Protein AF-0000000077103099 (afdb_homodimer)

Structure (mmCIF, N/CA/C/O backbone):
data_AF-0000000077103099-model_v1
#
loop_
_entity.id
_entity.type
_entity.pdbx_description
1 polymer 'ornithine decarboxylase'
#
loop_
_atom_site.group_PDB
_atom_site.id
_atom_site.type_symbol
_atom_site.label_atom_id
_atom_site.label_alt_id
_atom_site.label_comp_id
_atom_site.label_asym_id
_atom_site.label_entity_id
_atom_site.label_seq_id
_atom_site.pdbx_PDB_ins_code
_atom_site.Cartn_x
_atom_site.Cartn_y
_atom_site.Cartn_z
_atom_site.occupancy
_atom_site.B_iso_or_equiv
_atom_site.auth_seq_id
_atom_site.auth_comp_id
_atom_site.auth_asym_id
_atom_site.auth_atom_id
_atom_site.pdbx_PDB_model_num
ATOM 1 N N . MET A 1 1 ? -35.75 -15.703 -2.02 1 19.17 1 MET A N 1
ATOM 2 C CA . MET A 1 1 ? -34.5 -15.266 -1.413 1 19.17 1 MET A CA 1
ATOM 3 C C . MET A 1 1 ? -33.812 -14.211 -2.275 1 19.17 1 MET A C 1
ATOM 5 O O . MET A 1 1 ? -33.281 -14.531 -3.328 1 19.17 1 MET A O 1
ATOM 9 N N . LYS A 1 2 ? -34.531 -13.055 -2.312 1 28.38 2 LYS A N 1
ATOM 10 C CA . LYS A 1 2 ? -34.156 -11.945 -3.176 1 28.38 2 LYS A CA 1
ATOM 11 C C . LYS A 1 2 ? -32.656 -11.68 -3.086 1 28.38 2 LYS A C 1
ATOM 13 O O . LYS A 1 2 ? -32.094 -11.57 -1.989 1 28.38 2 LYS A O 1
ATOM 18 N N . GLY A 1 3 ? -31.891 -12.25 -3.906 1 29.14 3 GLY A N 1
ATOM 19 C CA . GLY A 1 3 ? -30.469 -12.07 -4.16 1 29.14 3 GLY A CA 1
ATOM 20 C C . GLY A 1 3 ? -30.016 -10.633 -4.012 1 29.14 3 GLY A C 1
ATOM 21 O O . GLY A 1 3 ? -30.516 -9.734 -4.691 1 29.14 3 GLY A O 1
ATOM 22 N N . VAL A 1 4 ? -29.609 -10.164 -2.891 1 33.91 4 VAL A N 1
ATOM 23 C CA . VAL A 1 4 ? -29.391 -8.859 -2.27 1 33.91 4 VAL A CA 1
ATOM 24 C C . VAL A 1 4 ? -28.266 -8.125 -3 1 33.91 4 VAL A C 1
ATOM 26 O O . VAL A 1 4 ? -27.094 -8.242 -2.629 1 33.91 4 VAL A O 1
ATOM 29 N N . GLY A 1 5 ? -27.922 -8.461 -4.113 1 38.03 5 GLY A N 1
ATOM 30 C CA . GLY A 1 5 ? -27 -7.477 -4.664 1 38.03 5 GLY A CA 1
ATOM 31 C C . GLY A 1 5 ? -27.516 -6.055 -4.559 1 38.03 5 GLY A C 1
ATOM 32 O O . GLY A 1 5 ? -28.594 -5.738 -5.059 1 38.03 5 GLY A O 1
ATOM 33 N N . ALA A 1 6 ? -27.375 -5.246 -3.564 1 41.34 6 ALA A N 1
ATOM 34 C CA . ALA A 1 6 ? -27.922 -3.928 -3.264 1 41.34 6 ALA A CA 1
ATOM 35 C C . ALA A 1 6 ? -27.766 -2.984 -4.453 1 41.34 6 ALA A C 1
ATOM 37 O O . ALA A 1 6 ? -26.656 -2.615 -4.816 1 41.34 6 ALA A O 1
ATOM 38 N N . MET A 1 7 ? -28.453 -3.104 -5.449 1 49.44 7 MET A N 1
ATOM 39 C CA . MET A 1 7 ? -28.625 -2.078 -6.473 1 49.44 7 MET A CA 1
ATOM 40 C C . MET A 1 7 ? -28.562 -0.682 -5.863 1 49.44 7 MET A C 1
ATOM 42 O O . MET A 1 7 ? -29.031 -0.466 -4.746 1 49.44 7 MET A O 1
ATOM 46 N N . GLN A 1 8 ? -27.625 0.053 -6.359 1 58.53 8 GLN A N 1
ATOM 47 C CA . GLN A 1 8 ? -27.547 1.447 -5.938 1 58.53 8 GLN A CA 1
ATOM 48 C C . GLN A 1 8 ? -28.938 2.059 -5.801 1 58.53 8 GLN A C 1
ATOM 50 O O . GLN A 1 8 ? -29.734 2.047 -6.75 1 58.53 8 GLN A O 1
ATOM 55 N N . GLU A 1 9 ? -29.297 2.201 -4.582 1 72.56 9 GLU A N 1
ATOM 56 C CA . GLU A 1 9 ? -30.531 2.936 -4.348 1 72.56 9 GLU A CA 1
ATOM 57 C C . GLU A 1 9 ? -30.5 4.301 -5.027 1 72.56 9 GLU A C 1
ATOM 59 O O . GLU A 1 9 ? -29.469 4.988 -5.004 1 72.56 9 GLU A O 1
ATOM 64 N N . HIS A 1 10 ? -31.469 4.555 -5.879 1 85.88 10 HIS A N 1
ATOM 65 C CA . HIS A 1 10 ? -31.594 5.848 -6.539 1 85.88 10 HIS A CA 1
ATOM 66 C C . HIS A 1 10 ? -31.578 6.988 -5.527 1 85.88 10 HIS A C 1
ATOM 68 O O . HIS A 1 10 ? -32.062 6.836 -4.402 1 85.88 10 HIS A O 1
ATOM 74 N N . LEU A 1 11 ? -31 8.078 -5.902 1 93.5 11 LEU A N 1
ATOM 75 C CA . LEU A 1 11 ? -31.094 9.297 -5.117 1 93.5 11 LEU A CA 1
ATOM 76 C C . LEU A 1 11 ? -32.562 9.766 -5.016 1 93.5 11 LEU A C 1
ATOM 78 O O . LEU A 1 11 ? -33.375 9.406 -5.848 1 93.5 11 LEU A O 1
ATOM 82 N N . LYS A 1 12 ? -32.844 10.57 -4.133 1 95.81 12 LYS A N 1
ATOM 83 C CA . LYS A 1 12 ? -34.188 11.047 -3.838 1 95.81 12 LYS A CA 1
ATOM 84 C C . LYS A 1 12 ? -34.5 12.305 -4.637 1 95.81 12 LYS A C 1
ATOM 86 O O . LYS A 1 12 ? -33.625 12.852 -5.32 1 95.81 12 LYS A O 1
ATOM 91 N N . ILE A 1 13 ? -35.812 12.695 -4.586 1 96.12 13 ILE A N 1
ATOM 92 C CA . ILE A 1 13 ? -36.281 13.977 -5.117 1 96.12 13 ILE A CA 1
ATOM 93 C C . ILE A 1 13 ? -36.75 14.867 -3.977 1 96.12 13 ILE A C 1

================================

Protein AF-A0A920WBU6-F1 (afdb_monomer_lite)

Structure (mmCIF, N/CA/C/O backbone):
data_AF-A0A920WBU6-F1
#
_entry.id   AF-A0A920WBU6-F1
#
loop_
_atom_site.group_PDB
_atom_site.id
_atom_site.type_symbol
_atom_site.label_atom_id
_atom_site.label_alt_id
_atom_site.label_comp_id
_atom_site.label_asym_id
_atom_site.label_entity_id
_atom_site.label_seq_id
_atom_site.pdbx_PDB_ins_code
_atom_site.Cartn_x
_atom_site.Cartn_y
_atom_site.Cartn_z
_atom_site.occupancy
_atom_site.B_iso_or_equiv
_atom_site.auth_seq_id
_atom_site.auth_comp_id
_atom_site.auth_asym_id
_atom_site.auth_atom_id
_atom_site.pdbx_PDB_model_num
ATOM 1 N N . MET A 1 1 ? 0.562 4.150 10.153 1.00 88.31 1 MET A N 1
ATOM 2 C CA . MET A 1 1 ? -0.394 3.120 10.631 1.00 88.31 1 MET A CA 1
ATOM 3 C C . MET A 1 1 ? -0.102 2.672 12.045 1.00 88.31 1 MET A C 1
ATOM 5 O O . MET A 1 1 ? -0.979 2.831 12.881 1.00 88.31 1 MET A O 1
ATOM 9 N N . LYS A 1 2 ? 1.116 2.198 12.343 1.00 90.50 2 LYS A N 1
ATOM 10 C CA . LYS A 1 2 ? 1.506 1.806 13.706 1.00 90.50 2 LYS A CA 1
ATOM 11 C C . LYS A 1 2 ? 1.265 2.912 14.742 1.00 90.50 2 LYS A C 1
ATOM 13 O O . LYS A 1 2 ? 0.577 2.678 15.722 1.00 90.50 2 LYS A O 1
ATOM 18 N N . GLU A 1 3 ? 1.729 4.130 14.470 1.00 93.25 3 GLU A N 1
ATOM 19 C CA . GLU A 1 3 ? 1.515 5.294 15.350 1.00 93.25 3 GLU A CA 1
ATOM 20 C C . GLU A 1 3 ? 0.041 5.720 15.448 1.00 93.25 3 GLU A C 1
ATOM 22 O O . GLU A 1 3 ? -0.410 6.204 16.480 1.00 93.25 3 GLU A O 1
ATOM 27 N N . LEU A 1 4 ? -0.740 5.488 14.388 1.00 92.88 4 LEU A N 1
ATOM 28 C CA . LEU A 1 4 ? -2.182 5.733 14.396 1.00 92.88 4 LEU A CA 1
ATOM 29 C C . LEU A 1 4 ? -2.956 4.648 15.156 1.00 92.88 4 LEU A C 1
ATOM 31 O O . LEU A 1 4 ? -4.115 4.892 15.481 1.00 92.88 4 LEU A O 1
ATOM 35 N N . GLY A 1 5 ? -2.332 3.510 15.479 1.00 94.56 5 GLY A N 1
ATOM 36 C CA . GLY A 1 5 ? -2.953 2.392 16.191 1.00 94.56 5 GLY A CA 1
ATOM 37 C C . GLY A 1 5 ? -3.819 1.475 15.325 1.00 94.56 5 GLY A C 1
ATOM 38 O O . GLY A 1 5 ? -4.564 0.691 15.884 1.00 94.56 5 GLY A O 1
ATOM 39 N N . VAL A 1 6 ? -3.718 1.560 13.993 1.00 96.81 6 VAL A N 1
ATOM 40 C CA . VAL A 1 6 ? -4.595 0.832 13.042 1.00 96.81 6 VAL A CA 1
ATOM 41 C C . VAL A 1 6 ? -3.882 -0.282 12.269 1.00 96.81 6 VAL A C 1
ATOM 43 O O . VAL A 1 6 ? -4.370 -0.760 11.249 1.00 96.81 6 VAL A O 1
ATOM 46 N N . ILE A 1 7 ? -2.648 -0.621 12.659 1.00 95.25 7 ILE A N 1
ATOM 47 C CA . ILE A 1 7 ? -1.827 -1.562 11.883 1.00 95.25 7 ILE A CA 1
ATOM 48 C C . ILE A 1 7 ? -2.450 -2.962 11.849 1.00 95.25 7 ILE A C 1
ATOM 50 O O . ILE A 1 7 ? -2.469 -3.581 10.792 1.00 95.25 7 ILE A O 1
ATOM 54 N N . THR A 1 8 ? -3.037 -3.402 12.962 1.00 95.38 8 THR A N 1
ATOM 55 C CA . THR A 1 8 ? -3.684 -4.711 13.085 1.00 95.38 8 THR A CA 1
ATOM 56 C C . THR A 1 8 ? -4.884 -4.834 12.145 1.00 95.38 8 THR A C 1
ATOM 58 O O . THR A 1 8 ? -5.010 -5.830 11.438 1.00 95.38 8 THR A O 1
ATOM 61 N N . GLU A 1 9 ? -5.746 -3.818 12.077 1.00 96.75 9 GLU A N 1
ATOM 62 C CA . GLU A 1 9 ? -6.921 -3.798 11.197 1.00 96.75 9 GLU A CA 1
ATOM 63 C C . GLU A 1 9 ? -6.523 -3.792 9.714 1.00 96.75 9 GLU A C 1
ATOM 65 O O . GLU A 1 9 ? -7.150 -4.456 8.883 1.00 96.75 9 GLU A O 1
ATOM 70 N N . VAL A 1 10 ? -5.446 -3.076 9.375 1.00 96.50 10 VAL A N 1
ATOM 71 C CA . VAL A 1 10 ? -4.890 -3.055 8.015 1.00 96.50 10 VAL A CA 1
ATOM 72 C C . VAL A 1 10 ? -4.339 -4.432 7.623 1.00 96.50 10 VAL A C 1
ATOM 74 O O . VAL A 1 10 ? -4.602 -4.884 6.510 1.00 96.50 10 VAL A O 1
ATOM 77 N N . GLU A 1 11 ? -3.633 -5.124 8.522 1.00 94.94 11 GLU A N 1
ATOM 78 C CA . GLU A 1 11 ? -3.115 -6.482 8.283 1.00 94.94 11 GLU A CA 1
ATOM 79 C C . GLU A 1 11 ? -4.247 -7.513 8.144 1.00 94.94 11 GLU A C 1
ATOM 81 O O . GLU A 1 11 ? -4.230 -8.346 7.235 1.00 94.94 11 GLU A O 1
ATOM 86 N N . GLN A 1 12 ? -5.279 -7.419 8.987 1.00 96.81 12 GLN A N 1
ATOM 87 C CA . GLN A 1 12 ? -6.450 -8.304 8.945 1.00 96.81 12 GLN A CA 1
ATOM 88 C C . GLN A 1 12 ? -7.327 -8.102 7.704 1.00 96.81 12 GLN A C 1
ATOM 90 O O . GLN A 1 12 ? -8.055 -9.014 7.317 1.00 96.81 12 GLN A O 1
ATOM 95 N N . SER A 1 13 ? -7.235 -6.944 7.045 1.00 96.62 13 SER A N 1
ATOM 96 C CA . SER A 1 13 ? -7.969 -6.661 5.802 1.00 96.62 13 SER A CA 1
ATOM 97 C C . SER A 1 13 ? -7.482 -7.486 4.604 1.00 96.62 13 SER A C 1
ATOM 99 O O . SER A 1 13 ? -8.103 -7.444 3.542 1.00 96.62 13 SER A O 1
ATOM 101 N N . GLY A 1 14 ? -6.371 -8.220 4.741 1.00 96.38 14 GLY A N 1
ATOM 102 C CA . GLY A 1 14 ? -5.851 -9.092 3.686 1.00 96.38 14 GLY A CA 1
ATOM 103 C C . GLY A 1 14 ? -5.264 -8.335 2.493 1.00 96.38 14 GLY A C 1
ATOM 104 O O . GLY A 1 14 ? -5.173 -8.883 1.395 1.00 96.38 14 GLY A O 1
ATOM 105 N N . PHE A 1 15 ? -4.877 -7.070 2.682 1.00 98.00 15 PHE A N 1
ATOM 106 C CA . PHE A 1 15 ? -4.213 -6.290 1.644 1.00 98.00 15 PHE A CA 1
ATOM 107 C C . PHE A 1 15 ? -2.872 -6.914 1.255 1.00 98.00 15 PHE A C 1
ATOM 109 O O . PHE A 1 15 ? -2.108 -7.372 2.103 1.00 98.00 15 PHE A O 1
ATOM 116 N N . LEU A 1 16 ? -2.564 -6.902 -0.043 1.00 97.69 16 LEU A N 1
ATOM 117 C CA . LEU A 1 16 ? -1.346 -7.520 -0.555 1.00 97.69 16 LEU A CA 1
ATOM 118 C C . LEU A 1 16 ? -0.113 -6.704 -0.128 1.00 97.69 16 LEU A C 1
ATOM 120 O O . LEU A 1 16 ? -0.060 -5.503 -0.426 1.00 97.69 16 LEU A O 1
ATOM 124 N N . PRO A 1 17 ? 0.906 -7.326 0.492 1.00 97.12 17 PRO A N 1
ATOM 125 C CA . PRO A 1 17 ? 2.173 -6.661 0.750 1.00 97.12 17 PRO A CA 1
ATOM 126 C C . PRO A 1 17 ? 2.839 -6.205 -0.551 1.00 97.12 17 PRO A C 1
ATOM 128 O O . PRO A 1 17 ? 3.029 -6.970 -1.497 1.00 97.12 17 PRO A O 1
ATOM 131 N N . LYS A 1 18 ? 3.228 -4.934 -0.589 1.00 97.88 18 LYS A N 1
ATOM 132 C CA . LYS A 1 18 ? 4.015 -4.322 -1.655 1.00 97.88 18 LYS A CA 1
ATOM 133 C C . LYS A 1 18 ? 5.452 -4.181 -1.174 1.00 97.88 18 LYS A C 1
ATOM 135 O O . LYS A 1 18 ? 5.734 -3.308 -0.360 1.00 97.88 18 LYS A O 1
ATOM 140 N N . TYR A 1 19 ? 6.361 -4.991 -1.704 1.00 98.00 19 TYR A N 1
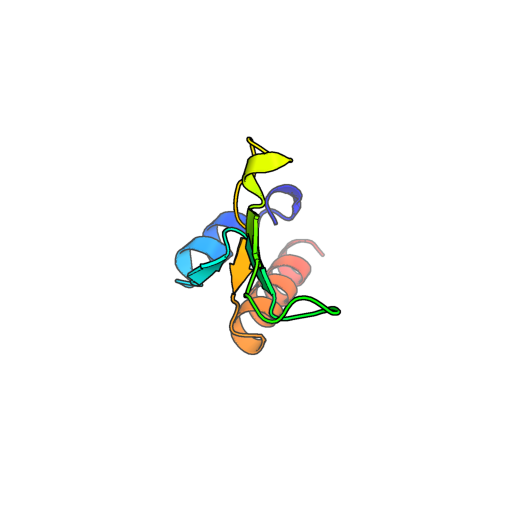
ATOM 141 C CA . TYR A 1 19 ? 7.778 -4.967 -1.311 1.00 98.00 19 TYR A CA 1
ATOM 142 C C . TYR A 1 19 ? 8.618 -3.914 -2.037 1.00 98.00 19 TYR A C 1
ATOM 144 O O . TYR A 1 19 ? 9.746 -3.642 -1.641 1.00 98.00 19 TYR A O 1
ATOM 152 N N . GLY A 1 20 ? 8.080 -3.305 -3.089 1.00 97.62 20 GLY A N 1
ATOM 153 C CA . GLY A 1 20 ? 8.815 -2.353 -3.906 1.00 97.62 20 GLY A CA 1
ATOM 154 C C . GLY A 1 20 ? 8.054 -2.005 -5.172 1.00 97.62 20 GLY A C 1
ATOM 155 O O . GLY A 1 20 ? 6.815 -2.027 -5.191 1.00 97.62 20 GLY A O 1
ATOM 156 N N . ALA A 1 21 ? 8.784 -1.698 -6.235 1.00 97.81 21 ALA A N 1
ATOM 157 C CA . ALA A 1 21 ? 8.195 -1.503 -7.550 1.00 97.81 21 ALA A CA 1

================================

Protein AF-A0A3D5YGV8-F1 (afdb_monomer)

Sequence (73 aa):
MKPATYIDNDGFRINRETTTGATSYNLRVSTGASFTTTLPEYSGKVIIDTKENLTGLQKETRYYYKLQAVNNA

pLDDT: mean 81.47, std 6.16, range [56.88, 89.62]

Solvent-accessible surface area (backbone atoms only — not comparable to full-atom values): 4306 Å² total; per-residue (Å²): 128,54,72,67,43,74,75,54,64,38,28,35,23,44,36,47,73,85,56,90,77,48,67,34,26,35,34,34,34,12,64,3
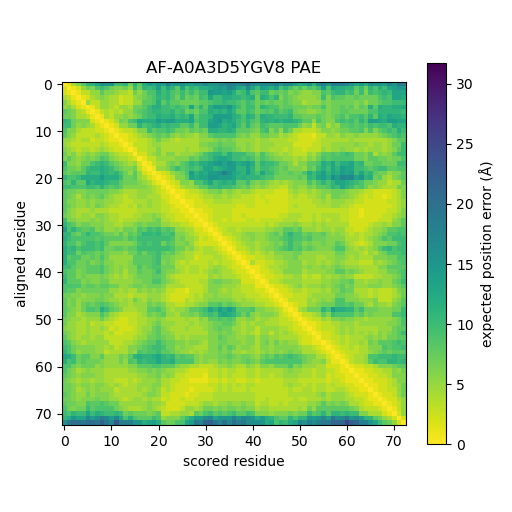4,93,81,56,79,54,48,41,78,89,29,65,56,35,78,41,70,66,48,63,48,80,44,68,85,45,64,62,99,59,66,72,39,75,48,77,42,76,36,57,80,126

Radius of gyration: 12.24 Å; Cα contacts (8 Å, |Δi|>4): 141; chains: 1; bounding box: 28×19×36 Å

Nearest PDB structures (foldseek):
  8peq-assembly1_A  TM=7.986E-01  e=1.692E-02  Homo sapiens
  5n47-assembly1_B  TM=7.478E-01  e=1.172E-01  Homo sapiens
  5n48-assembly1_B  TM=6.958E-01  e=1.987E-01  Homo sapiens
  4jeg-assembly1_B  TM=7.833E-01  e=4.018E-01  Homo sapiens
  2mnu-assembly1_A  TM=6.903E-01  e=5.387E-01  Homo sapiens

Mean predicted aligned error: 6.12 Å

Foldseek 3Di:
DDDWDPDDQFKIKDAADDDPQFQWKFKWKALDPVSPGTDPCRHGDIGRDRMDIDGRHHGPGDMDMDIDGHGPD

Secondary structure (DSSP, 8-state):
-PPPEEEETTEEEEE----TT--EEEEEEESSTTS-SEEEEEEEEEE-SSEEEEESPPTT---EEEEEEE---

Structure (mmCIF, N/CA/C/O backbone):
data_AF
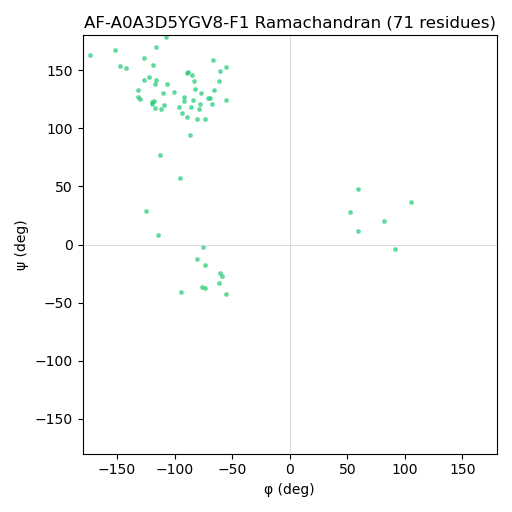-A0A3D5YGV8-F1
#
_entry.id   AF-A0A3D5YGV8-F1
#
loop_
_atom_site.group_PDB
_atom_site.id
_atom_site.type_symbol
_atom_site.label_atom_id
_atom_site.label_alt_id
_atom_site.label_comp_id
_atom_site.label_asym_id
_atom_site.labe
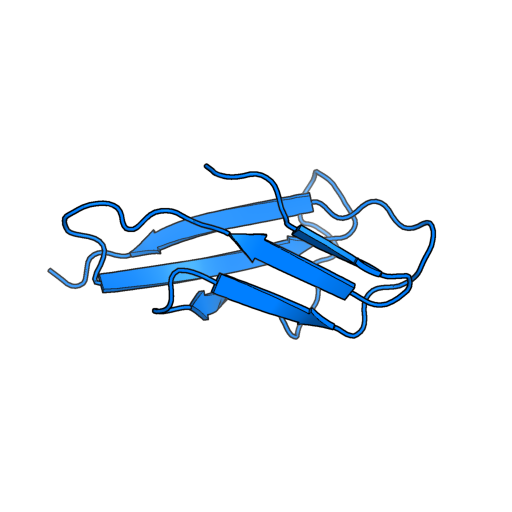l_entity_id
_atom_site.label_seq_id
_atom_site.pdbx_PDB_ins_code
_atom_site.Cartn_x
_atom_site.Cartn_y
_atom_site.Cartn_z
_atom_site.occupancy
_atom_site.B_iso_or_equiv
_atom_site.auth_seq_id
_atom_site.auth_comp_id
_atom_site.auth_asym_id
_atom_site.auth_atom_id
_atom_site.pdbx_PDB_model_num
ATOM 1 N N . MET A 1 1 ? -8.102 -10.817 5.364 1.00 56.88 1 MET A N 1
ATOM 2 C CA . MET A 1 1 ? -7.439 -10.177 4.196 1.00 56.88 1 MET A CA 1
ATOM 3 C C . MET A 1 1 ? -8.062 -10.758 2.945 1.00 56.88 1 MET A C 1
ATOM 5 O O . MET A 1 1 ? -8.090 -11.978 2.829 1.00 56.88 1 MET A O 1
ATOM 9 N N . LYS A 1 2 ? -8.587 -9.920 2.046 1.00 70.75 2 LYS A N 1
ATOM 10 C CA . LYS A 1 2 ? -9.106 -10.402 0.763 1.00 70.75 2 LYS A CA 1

================================

What the exercise asks: The lines to copy exactly start with the line above that has "ATOM 106 C CA" and go on through the line that has "ATOM 152 N N"; please include both, add nothing else, and omit the pictures.

Output for this task:
ATOM 106 C CA . PHE A 1 15 ? -4.213 -6.290 1.644 1.00 98.00 15 PHE A CA 1
ATOM 107 C C . PHE A 1 15 ? -2.872 -6.914 1.255 1.00 98.00 15 PHE A C 1
ATOM 109 O O . PHE A 1 15 ? -2.108 -7.372 2.103 1.00 98.00 15 PHE A O 1
ATOM 116 N N . LEU A 1 16 ? -2.564 -6.902 -0.043 1.00 97.69 16 LEU A N 1
ATOM 117 C CA . LEU A 1 16 ? -1.346 -7.520 -0.555 1.00 97.69 16 LEU A CA 1
ATOM 118 C C . LEU A 1 16 ? -0.113 -6.704 -0.128 1.00 97.69 16 LEU A C 1
ATOM 120 O O . LEU A 1 16 ? -0.060 -5.503 -0.426 1.00 97.69 16 LEU A O 1
ATOM 124 N N . PRO A 1 17 ? 0.906 -7.326 0.492 1.00 97.12 17 PRO A N 1
ATOM 125 C CA . PRO A 1 17 ? 2.173 -6.661 0.750 1.00 97.12 17 PRO A CA 1
ATOM 126 C C . PRO A 1 17 ? 2.839 -6.205 -0.551 1.00 97.12 17 PRO A C 1
ATOM 128 O O . PRO A 1 17 ? 3.029 -6.970 -1.497 1.00 97.12 17 PRO A O 1
ATOM 131 N N . LYS A 1 18 ? 3.228 -4.934 -0.589 1.00 97.88 18 LYS A N 1
ATOM 132 C CA . LYS A 1 18 ? 4.015 -4.322 -1.655 1.00 97.88 18 LYS A CA 1
ATOM 133 C C . LYS A 1 18 ? 5.452 -4.181 -1.174 1.00 97.88 18 LYS A C 1
ATOM 135 O O . LYS A 1 18 ? 5.734 -3.308 -0.360 1.00 97.88 18 LYS A O 1
ATOM 140 N N . TYR A 1 19 ? 6.361 -4.991 -1.704 1.00 98.00 19 TYR A N 1
ATOM 141 C CA . TYR A 1 19 ? 7.778 -4.967 -1.311 1.00 98.00 19 TYR A CA 1
ATOM 142 C C . TYR A 1 19 ? 8.618 -3.914 -2.037 1.00 98.00 19 TYR A C 1
ATOM 144 O O . TYR A 1 19 ? 9.746 -3.642 -1.641 1.00 98.00 19 TYR A O 1
ATOM 152 N N . GLY A 1 20 ? 8.080 -3.305 -3.089 1.00 97.62 20 GLY A N 1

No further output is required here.